*** Records to use Section Begins ***

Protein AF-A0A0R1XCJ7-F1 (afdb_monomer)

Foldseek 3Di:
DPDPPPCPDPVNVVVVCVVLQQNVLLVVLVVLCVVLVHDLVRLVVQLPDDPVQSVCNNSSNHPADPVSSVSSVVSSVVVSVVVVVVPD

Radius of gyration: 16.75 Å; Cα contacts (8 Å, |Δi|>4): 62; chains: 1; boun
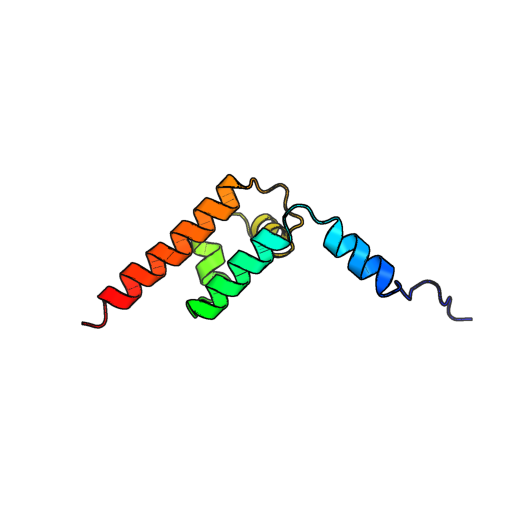ding box: 25×26×66 Å

Sequence (88 aa):
MMDDSEYVSGNEIARQWREMPHRKQADRIVNEMIHNHLTAEEVFALSGLPEHEFARMLAGDGAVTNAQYEALYTQIQLHRRDSVNDHN

pLDDT: mean 76.1, std 12.44, range [40.44, 88.31]

Mean predicted aligned error: 9.71 Å

Structure (mmCIF, N/CA/C/O backbone):
data_AF-A0A0R1XCJ7-F1
#
_entry.id   AF-A0A0R1XCJ7-F1
#
loop_
_atom_site.group_PDB
_atom_site.id
_atom_site.type_symbol
_atom_site.label_atom_id
_atom_site.label_alt_id
_atom_site.label_comp_id
_atom_site.label_asym_id
_atom_site.label_entity_id
_atom_site.label_seq_id
_atom_site.pdbx_PDB_ins_code
_atom_site.Cartn_x
_atom_site.Cartn_y
_atom_site.Cartn_z
_atom_site.occupancy
_atom_site.B_iso_or_equiv
_atom_site.auth_seq_id
_atom_site.auth_comp_id
_atom_site.auth_asym_id
_atom_site.auth_atom_id
_atom_site.pdbx_PDB_model_num
ATOM 1 N N . MET A 1 1 ? -6.215 -16.793 -41.260 1.00 41.28 1 MET A N 1
ATOM 2 C CA . MET A 1 1 ? -4.976 -17.090 -40.518 1.00 41.28 1 MET A CA 1
ATOM 3 C C . MET A 1 1 ? -5.051 -16.244 -39.268 1.00 41.28 1 MET A C 1
ATOM 5 O O . MET A 1 1 ? -5.071 -15.030 -39.407 1.00 41.28 1 MET A O 1
ATOM 9 N N . MET A 1 2 ? -5.292 -16.859 -38.110 1.00 47.72 2 MET A N 1
ATOM 10 C CA . MET A 1 2 ? -5.162 -16.147 -36.838 1.00 47.72 2 MET A CA 1
ATOM 11 C C . MET A 1 2 ? -3.667 -16.056 -36.545 1.00 47.72 2 MET A C 1
ATOM 13 O O . MET A 1 2 ? -2.949 -17.032 -36.741 1.00 47.72 2 MET A O 1
ATOM 17 N N . ASP A 1 3 ? -3.210 -14.854 -36.231 1.00 53.03 3 ASP A N 1
ATOM 18 C CA . ASP A 1 3 ? -1.816 -14.539 -35.962 1.00 53.03 3 ASP A CA 1
ATOM 19 C C . ASP A 1 3 ? -1.494 -15.039 -34.545 1.00 53.03 3 ASP A C 1
ATOM 21 O O . ASP A 1 3 ? -2.021 -14.517 -33.568 1.00 53.03 3 ASP A O 1
ATOM 25 N N . ASP A 1 4 ? -0.686 -16.096 -34.429 1.00 53.31 4 ASP A N 1
ATOM 26 C CA . ASP A 1 4 ? -0.274 -16.750 -33.169 1.00 53.31 4 ASP A CA 1
ATOM 27 C C . ASP A 1 4 ? 0.615 -15.854 -32.262 1.00 53.31 4 ASP A C 1
ATOM 29 O O . ASP A 1 4 ? 1.245 -16.330 -31.317 1.00 53.31 4 ASP A O 1
ATOM 33 N N . SER A 1 5 ? 0.683 -14.545 -32.523 1.00 54.59 5 SER A N 1
ATOM 34 C CA . SER A 1 5 ? 1.582 -13.604 -31.840 1.00 54.59 5 SER A CA 1
ATOM 35 C C . SER A 1 5 ? 1.093 -13.125 -30.467 1.00 54.59 5 SER A C 1
ATOM 37 O O . SER A 1 5 ? 1.792 -12.349 -29.823 1.00 54.59 5 SER A O 1
ATOM 39 N N . GLU A 1 6 ? -0.066 -13.576 -29.980 1.00 55.88 6 GLU A N 1
ATOM 40 C CA . GLU A 1 6 ? -0.594 -13.159 -28.666 1.00 55.88 6 GLU A CA 1
ATOM 41 C C . GLU A 1 6 ? -0.334 -14.159 -27.525 1.00 55.88 6 GLU A C 1
ATOM 43 O O . GLU A 1 6 ? -0.740 -13.922 -26.385 1.00 55.88 6 GLU A O 1
ATOM 48 N N . TYR A 1 7 ? 0.402 -15.249 -27.768 1.00 56.06 7 TYR A N 1
ATOM 49 C CA . TYR A 1 7 ? 0.885 -16.101 -26.679 1.00 56.06 7 TYR A CA 1
ATOM 50 C C . TYR A 1 7 ? 2.123 -15.486 -26.020 1.00 56.06 7 TYR A C 1
ATOM 52 O O . TYR A 1 7 ? 3.262 -15.878 -26.282 1.00 56.06 7 TYR A O 1
ATOM 60 N N . VAL A 1 8 ? 1.894 -14.538 -25.105 1.00 61.41 8 VAL A N 1
ATOM 61 C CA . VAL A 1 8 ? 2.926 -14.100 -24.156 1.00 61.41 8 VAL A CA 1
ATOM 62 C C . VAL A 1 8 ? 3.392 -15.337 -23.389 1.00 61.41 8 VAL A C 1
ATOM 64 O O . VAL A 1 8 ? 2.641 -15.942 -22.620 1.00 61.41 8 VAL A O 1
ATOM 67 N N . SER A 1 9 ? 4.629 -15.764 -23.640 1.00 70.25 9 SER A N 1
ATOM 68 C CA . SER A 1 9 ? 5.168 -16.965 -23.005 1.00 70.25 9 SER A CA 1
ATOM 69 C C . SER A 1 9 ? 5.174 -16.798 -21.481 1.00 70.25 9 SER A C 1
ATOM 71 O O . SER A 1 9 ? 5.461 -15.716 -20.966 1.00 70.25 9 SER A O 1
ATOM 73 N N . GLY A 1 10 ? 4.923 -17.874 -20.728 1.00 67.94 10 GLY A N 1
ATOM 74 C CA . GLY A 1 10 ? 4.967 -17.822 -19.258 1.00 67.94 10 GLY A CA 1
ATOM 75 C C . GLY A 1 10 ? 6.299 -17.288 -18.705 1.00 67.94 10 GLY A C 1
ATOM 76 O O . GLY A 1 10 ? 6.329 -16.682 -17.637 1.00 67.94 10 GLY A O 1
ATOM 77 N N . ASN A 1 11 ? 7.391 -17.430 -19.465 1.00 74.38 11 ASN A N 1
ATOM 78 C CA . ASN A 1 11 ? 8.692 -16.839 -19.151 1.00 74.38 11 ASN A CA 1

*** Records to use Section Ends ***

Aim of the exercise
Would you copy, unchanged, the stretch of the records above that begins at the line containing "ATOM 19 C C" and ends at the line containing "ATOM 69 C C", and only that?

Reply
ATOM 19 C C . ASP A 1 3 ? -1.494 -15.039 -34.545 1.00 53.03 3 ASP A C 1
ATOM 21 O O . ASP A 1 3 ? -2.021 -14.517 -33.568 1.00 53.03 3 ASP A O 1
ATOM 25 N N . ASP A 1 4 ? -0.686 -16.096 -34.429 1.00 53.31 4 ASP A N 1
ATOM 26 C CA . ASP A 1 4 ? -0.274 -16.750 -33.169 1.00 53.31 4 ASP A CA 1
ATOM 27 C C . ASP A 1 4 ? 0.615 -15.854 -32.262 1.00 53.31 4 ASP A C 1
ATOM 29 O O . ASP A 1 4 ? 1.245 -16.330 -31.317 1.00 53.31 4 ASP A O 1
ATOM 33 N N . SER A 1 5 ? 0.683 -14.545 -32.523 1.00 54.59 5 SER A N 1
ATOM 34 C CA . SER A 1 5 ? 1.582 -13.604 -31.840 1.00 54.59 5 SER A CA 1
ATOM 35 C C . SER A 1 5 ? 1.093 -13.125 -30.467 1.00 54.59 5 SER A C 1
ATOM 37 O O . SER A 1 5 ? 1.792 -12.349 -29.823 1.00 54.59 5 SER A O 1
ATOM 39 N N . GLU A 1 6 ? -0.066 -13.576 -29.980 1.00 55.88 6 GLU A N 1
ATOM 40 C CA . GLU A 1 6 ? -0.594 -13.159 -28.666 1.00 55.88 6 GLU A CA 1
ATOM 41 C C . GLU A 1 6 ? -0.334 -14.159 -27.525 1.00 55.88 6 GLU A C 1
ATOM 43 O O . GLU A 1 6 ? -0.740 -13.922 -26.385 1.00 55.88 6 GLU A O 1
ATOM 48 N N . TYR A 1 7 ? 0.402 -15.249 -27.768 1.00 56.06 7 TYR A N 1
ATOM 49 C CA . TYR A 1 7 ? 0.885 -16.101 -26.679 1.00 56.06 7 TYR A CA 1
ATOM 50 C C . TYR A 1 7 ? 2.123 -15.486 -26.020 1.00 56.06 7 TYR A C 1
ATOM 52 O O . TYR A 1 7 ? 3.262 -15.878 -26.282 1.00 56.06 7 TYR A O 1
ATOM 60 N N . VAL A 1 8 ? 1.894 -14.538 -25.105 1.00 61.41 8 VAL A N 1
ATOM 61 C CA . VAL A 1 8 ? 2.926 -14.100 -24.156 1.00 61.41 8 VAL A CA 1
ATOM 62 C C . VAL A 1 8 ? 3.392 -15.337 -23.389 1.00 61.41 8 VAL A C 1
ATOM 64 O O . VAL A 1 8 ? 2.641 -15.942 -22.620 1.00 61.41 8 VAL A O 1
ATOM 67 N N . SER A 1 9 ? 4.629 -15.764 -23.640 1.00 70.25 9 SER A N 1
ATOM 68 C CA . SER A 1 9 ? 5.168 -16.965 -23.005 1.00 70.25 9 SER A CA 1
ATOM 69 C C . SER A 1 9 ? 5.174 -16.798 -21.481 1.00 70.25 9 SER A C 1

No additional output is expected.